CHRISTCHURCH now has the highest population of over 85s in the UK, according to a new report.

Statistics showing that more than five per cent of people living in the borough are over 85 form part of a survey by Age UK using Office of National Statistics figures into an ageing population.

They reveal that in 2016, 18 per cent of the UK population was over the age of 65, with as many as one in three people living in some regions over that age.

“The top ten UK areas with the highest proportion of over 85s are in the south of England,” said the Age UK report, which calls for the maintenance of vital services for older people in these areas in the future.

The report comes just weeks after Dorset County Council’s concern over the effect on services of its growing elderly population was made public.

Figures from Dorset County Council's State of Dorset report for Population and Older People revealed that almost a third (28 per cent) of people in the county are aged over 65.

It noted that this population will grow by 0.9 per cent (approximately 21,000 people) per year, with a fifth of those expected to be aged over 85.

Alongside this, the life expectancy is above the average across most of the county council area, at 81.2 years for men and 84.7 for women leading the council to warn about a number of difficulties that could arise, including more family members finding themselves acting as informal carers. The number of unpaid carers in Dorset has increased by 17 per cent since 2001 to 49,300.

A Dorset County Council spokesman, said: "As older people live longer, feelings of loneliness and isolation can develop when they are supported to remain in their own homes so the availability of housing for younger people can also be reduced.”

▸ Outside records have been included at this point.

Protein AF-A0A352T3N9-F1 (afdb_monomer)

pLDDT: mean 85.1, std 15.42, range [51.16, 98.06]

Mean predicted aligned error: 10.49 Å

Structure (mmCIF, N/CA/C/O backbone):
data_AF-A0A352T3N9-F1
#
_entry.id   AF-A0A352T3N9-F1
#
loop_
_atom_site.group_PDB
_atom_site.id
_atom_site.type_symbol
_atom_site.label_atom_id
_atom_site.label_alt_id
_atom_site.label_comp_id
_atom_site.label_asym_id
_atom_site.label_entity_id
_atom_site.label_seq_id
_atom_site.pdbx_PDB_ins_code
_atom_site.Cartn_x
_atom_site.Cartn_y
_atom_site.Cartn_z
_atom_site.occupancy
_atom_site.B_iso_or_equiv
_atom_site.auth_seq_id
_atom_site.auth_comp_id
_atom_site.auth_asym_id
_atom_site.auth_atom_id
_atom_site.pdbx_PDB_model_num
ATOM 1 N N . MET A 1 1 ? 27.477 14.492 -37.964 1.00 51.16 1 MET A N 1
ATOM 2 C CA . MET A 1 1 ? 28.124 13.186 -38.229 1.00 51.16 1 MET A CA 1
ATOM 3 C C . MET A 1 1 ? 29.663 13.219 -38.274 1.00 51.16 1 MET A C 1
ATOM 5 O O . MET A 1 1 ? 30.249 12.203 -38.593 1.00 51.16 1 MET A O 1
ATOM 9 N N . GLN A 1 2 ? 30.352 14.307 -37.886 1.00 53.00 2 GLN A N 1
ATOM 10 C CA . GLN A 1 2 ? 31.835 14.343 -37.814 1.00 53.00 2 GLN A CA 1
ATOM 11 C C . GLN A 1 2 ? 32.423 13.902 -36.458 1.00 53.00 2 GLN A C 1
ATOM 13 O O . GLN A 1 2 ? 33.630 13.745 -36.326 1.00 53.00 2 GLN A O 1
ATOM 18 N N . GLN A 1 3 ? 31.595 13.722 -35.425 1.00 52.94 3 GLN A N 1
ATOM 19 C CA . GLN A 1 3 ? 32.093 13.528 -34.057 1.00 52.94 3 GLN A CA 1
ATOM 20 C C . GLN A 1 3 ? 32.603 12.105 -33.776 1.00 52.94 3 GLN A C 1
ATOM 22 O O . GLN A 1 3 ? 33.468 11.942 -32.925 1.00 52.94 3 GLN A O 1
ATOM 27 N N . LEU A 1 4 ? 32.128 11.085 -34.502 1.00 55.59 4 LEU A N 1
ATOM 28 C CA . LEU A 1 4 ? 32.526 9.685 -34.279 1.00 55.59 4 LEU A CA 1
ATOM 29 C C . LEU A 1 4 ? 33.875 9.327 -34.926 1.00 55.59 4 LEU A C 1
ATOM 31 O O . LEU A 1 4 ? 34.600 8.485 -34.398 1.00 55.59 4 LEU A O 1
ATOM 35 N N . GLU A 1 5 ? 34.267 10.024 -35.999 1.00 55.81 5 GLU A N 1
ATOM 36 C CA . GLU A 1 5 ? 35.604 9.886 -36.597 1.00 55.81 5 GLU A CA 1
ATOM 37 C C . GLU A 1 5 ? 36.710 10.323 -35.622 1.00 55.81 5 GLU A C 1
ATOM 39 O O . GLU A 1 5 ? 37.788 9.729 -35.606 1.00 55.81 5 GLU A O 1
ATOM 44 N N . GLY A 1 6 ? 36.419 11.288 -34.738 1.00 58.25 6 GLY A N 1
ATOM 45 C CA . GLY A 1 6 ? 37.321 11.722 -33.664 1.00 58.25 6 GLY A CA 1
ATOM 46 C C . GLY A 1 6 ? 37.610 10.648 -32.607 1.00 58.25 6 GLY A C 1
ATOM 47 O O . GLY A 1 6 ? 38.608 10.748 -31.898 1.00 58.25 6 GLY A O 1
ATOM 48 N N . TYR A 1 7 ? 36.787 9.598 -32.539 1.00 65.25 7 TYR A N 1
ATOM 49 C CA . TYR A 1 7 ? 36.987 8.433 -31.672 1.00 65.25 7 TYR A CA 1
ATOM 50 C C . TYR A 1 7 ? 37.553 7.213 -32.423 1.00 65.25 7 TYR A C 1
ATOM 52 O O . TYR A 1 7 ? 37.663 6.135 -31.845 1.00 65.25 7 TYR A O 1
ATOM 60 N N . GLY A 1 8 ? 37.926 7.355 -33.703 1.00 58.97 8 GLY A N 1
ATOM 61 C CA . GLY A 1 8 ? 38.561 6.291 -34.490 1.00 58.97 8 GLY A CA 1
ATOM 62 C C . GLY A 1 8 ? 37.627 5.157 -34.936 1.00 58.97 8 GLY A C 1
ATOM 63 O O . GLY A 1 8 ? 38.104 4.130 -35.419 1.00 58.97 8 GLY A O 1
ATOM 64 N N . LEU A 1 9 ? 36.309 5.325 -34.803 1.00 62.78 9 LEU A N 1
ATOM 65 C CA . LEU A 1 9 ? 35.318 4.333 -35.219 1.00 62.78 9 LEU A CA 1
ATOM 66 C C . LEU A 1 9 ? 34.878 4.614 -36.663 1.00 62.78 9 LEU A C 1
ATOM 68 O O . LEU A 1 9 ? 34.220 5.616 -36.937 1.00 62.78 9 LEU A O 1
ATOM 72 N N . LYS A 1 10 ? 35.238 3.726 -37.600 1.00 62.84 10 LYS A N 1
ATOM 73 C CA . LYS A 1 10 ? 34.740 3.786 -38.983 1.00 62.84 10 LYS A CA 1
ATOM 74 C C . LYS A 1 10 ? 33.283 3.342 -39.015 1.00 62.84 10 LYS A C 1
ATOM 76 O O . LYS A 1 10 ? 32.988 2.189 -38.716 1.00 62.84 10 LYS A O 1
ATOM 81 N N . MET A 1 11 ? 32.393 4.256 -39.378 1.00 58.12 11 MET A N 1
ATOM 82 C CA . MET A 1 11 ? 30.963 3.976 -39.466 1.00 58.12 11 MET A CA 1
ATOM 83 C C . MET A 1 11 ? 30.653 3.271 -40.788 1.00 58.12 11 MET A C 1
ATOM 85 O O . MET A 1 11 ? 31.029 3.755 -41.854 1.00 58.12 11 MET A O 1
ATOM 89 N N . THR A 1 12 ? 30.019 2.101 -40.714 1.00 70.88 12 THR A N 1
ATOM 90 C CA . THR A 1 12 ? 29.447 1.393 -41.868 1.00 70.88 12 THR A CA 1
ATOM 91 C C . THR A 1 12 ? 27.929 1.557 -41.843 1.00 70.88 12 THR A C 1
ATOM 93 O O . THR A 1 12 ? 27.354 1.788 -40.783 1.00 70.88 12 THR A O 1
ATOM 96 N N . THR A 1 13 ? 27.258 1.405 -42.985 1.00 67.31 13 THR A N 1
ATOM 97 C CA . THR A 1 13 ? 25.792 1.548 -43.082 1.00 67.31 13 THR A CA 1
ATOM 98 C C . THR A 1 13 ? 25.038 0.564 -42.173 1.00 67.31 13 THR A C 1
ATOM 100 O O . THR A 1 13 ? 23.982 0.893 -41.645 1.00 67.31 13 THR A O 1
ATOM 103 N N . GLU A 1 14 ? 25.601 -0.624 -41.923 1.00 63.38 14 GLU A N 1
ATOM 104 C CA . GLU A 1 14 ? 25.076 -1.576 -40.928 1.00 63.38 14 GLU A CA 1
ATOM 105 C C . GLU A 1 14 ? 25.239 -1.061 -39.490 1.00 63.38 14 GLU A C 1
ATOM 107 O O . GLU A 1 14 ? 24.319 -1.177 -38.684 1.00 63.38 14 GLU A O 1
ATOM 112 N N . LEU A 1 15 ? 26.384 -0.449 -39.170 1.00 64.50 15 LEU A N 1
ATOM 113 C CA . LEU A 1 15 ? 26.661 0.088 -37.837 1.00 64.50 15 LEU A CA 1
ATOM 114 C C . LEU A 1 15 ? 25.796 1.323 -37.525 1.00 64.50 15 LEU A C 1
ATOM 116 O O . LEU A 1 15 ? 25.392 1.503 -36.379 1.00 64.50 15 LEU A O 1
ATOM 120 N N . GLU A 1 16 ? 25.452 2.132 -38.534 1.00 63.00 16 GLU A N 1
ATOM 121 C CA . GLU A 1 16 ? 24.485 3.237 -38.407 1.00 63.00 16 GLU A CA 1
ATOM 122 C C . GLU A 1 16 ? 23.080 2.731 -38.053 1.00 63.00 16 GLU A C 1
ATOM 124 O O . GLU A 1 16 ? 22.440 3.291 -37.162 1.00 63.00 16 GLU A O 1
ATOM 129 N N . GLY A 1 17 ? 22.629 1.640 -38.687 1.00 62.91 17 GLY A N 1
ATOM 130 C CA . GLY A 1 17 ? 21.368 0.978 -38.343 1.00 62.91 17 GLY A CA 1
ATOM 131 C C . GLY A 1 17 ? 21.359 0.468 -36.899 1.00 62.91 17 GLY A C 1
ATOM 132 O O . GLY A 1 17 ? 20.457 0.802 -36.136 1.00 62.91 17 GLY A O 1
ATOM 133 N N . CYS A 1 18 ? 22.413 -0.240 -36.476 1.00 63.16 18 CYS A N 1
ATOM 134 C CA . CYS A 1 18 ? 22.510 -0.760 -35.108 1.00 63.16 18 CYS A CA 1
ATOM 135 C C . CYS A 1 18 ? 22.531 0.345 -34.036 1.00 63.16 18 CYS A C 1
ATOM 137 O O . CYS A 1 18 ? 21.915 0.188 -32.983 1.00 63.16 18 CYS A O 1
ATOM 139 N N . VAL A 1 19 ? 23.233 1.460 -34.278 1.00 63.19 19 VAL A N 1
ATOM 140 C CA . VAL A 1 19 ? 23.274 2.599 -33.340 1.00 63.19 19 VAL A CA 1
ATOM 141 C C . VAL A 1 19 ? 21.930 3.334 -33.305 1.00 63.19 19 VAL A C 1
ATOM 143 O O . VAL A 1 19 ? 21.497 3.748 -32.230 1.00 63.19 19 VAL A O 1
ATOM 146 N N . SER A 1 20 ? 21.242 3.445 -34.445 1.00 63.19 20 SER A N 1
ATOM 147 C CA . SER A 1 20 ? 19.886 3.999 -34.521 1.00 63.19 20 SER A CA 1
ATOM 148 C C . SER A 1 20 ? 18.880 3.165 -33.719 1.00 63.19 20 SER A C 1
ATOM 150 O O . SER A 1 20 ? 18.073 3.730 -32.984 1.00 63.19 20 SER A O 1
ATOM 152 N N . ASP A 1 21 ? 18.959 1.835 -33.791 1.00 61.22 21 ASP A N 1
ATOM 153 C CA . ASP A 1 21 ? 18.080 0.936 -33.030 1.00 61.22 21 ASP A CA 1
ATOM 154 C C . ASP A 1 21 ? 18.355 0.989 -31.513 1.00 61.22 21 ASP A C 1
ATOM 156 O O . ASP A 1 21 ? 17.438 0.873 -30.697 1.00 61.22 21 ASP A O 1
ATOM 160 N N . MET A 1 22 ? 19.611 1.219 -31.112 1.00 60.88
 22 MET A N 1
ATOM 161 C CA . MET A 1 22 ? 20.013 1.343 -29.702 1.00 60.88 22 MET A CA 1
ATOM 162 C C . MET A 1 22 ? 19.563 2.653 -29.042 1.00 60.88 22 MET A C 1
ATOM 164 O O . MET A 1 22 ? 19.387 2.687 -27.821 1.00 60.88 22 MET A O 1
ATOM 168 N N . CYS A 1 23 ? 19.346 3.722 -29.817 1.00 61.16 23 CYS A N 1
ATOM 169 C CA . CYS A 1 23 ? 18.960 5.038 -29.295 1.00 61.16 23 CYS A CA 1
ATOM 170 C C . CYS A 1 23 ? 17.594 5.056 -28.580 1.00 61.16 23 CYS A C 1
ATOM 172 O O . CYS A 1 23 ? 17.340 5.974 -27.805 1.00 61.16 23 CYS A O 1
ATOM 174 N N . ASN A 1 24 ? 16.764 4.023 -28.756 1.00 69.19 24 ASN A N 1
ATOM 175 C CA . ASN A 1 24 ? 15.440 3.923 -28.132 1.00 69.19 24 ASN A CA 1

And the growing elderly population is leading to an increase in support needed for diseases such as dementia.

A report produced in Highcliffe earlier this year showed that the number of people diagnosed with dementia in the area had rocketed by more than a third in 2017.

Over the last twelve months dementia diagnoses by Highcliffe Medical Centre went up by 36 per cent, with the number of care plans being put in place for patients who have been diagnosed with dementia nearly doubling from 129 to 236.

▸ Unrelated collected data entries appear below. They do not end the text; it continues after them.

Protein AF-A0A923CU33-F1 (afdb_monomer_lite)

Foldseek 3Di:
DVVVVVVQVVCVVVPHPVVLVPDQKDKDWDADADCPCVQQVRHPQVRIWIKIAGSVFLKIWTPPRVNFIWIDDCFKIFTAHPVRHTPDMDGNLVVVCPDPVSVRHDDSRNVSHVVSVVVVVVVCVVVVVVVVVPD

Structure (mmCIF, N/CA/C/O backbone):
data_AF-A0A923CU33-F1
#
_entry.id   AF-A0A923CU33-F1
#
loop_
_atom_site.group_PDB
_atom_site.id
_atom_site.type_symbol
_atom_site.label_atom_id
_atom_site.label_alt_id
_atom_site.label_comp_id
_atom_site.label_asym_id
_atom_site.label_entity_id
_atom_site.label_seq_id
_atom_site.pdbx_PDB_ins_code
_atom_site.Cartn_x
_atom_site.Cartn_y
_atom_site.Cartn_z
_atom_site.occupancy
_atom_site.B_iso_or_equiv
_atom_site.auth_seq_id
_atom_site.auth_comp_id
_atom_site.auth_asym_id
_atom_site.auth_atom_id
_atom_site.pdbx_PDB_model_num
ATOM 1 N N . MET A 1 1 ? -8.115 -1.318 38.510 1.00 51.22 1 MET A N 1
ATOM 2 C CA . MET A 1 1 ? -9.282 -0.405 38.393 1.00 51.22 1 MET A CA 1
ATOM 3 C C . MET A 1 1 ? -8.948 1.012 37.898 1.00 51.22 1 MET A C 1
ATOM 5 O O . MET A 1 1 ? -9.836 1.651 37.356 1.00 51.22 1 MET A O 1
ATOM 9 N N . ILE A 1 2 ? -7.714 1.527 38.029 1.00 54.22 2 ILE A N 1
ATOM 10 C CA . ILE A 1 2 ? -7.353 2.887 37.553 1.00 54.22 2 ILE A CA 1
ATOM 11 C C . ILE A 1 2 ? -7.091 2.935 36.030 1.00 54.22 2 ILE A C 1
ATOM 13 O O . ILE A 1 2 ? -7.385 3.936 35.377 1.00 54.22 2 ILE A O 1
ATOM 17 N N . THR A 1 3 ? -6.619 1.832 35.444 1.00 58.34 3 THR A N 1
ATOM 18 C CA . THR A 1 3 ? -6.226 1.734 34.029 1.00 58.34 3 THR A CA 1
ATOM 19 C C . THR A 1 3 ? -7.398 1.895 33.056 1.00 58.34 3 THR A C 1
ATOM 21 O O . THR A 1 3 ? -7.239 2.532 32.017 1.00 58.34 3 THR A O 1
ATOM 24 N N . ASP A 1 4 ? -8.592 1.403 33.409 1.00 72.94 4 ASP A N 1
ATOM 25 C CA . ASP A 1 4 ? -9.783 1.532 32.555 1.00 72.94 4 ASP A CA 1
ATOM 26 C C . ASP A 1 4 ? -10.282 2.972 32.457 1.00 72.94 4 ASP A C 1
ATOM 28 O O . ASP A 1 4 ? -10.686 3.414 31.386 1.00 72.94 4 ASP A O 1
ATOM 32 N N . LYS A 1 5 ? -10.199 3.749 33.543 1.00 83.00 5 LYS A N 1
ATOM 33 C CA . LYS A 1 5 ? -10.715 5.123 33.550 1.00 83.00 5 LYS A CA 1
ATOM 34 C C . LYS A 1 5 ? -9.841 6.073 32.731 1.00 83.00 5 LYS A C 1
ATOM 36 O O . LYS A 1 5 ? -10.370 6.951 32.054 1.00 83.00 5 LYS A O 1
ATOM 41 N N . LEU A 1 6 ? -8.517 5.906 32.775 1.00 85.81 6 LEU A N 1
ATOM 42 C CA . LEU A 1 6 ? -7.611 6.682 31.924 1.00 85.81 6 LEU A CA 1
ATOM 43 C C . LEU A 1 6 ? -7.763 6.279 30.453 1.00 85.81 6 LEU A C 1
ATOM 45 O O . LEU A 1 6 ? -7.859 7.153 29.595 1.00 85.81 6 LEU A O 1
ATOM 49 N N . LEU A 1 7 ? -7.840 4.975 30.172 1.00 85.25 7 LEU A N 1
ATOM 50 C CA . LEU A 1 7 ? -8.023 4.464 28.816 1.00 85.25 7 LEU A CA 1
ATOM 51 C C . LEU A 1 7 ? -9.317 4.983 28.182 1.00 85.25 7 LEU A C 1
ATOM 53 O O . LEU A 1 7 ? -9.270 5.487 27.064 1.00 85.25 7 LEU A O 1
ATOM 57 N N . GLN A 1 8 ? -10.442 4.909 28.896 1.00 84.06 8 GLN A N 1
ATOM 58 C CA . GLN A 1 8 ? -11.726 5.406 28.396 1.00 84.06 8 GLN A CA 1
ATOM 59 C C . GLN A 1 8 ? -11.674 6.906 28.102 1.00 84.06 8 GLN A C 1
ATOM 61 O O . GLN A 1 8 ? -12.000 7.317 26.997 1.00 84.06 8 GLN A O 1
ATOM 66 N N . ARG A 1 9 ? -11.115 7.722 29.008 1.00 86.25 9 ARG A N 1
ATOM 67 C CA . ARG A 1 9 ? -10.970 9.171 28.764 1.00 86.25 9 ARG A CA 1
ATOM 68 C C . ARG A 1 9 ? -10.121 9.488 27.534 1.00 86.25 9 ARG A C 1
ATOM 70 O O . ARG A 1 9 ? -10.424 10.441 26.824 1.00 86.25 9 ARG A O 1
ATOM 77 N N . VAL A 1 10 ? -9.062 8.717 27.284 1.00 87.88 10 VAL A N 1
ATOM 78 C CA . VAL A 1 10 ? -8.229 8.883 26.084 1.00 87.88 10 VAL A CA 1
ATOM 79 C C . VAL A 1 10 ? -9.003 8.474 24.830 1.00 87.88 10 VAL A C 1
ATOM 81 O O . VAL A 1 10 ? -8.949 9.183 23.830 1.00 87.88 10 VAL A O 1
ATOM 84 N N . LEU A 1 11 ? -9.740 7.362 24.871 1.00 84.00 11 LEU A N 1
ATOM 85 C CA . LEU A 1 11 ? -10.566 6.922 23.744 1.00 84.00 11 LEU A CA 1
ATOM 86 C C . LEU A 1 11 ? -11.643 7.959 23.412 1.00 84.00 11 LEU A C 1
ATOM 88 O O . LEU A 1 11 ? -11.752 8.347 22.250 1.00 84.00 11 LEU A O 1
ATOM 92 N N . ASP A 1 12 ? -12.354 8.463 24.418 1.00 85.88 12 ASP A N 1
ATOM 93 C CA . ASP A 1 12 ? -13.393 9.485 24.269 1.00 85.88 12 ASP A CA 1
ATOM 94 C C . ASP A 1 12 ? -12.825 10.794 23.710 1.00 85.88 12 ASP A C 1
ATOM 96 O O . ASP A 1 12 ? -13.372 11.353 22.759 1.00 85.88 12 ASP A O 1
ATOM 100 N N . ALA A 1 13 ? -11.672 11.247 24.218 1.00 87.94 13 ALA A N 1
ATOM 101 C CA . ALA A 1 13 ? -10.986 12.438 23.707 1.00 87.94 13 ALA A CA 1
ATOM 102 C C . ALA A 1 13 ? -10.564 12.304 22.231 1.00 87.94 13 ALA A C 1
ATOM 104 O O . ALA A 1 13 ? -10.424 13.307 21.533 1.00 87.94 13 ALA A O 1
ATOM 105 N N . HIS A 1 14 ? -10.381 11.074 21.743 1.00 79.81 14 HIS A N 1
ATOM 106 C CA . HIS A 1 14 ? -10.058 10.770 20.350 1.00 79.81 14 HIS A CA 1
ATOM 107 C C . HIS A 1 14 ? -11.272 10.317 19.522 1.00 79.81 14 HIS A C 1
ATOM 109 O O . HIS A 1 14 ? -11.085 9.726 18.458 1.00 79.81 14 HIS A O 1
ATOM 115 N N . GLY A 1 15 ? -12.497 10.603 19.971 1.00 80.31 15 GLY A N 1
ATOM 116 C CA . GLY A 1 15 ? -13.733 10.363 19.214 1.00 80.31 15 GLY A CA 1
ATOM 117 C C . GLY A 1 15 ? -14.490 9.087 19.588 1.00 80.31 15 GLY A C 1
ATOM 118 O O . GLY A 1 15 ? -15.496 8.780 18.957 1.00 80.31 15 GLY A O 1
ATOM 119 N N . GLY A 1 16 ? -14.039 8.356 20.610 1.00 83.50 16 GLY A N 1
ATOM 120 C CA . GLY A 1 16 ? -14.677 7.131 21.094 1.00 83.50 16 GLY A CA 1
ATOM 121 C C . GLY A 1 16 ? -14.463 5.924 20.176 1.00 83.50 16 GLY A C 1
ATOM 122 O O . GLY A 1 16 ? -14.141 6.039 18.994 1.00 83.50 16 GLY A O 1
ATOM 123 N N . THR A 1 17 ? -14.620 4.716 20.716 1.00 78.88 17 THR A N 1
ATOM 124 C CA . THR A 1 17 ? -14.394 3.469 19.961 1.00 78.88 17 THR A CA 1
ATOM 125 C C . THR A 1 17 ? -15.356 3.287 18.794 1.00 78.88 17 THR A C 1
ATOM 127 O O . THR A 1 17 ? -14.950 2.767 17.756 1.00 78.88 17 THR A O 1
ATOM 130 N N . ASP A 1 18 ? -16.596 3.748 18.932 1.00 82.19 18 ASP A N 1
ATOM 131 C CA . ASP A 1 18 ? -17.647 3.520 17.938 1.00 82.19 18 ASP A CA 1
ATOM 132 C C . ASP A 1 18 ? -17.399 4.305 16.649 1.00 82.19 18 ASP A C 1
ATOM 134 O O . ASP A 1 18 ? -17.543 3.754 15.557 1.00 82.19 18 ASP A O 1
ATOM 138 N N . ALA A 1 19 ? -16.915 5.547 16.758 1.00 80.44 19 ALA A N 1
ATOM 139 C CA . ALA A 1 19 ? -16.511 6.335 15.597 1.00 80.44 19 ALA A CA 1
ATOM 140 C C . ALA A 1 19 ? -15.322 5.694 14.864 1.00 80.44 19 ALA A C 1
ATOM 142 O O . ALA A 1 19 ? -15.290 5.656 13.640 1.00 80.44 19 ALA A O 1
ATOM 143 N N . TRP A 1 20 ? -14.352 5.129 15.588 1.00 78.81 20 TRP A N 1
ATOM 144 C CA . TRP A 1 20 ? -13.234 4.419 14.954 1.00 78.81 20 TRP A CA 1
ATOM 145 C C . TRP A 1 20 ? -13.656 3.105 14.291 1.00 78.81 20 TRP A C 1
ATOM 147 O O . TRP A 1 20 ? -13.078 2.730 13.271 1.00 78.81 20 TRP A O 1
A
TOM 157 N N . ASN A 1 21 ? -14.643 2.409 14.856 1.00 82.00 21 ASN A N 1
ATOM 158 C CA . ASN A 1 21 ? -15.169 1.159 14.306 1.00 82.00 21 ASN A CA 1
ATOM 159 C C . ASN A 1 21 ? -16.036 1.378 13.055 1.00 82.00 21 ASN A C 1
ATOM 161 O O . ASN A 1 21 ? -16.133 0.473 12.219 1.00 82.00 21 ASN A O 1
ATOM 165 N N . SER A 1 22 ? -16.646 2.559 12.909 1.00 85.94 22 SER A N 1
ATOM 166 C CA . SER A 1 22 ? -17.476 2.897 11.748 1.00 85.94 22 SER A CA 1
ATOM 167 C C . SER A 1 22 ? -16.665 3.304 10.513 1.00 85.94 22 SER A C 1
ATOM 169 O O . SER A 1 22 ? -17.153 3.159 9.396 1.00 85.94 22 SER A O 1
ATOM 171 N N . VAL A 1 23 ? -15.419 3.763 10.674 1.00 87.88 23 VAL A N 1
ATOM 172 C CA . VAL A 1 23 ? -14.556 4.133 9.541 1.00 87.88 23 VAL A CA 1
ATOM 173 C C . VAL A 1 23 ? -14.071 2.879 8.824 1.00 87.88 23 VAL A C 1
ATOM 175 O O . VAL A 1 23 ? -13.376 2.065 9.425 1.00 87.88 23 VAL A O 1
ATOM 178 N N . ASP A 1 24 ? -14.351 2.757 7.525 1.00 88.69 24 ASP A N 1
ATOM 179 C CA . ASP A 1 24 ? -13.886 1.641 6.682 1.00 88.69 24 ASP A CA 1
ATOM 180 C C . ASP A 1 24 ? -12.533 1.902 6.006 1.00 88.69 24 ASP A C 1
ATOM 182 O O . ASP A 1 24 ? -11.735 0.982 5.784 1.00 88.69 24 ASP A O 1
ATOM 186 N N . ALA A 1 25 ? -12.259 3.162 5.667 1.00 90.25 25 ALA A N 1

Of the new dementia diagnoses in 2017, the majority of patients were aged between 80 and 89 whilst 35 per cent were aged over 90.

Age UK said it was clear from the dataset that the UK's ageing population - especially in rural areas could be 'severely detrimental to the wellbeing of British people'.

"Social isolation and loneliness, as well as deteriorating health due to poor transport links or an unreliable health service, are becoming increasingly likely as a result," it warned.

However, with appropriate government funding, community support and thorough research, a positive trajectory can be achieved it concluded.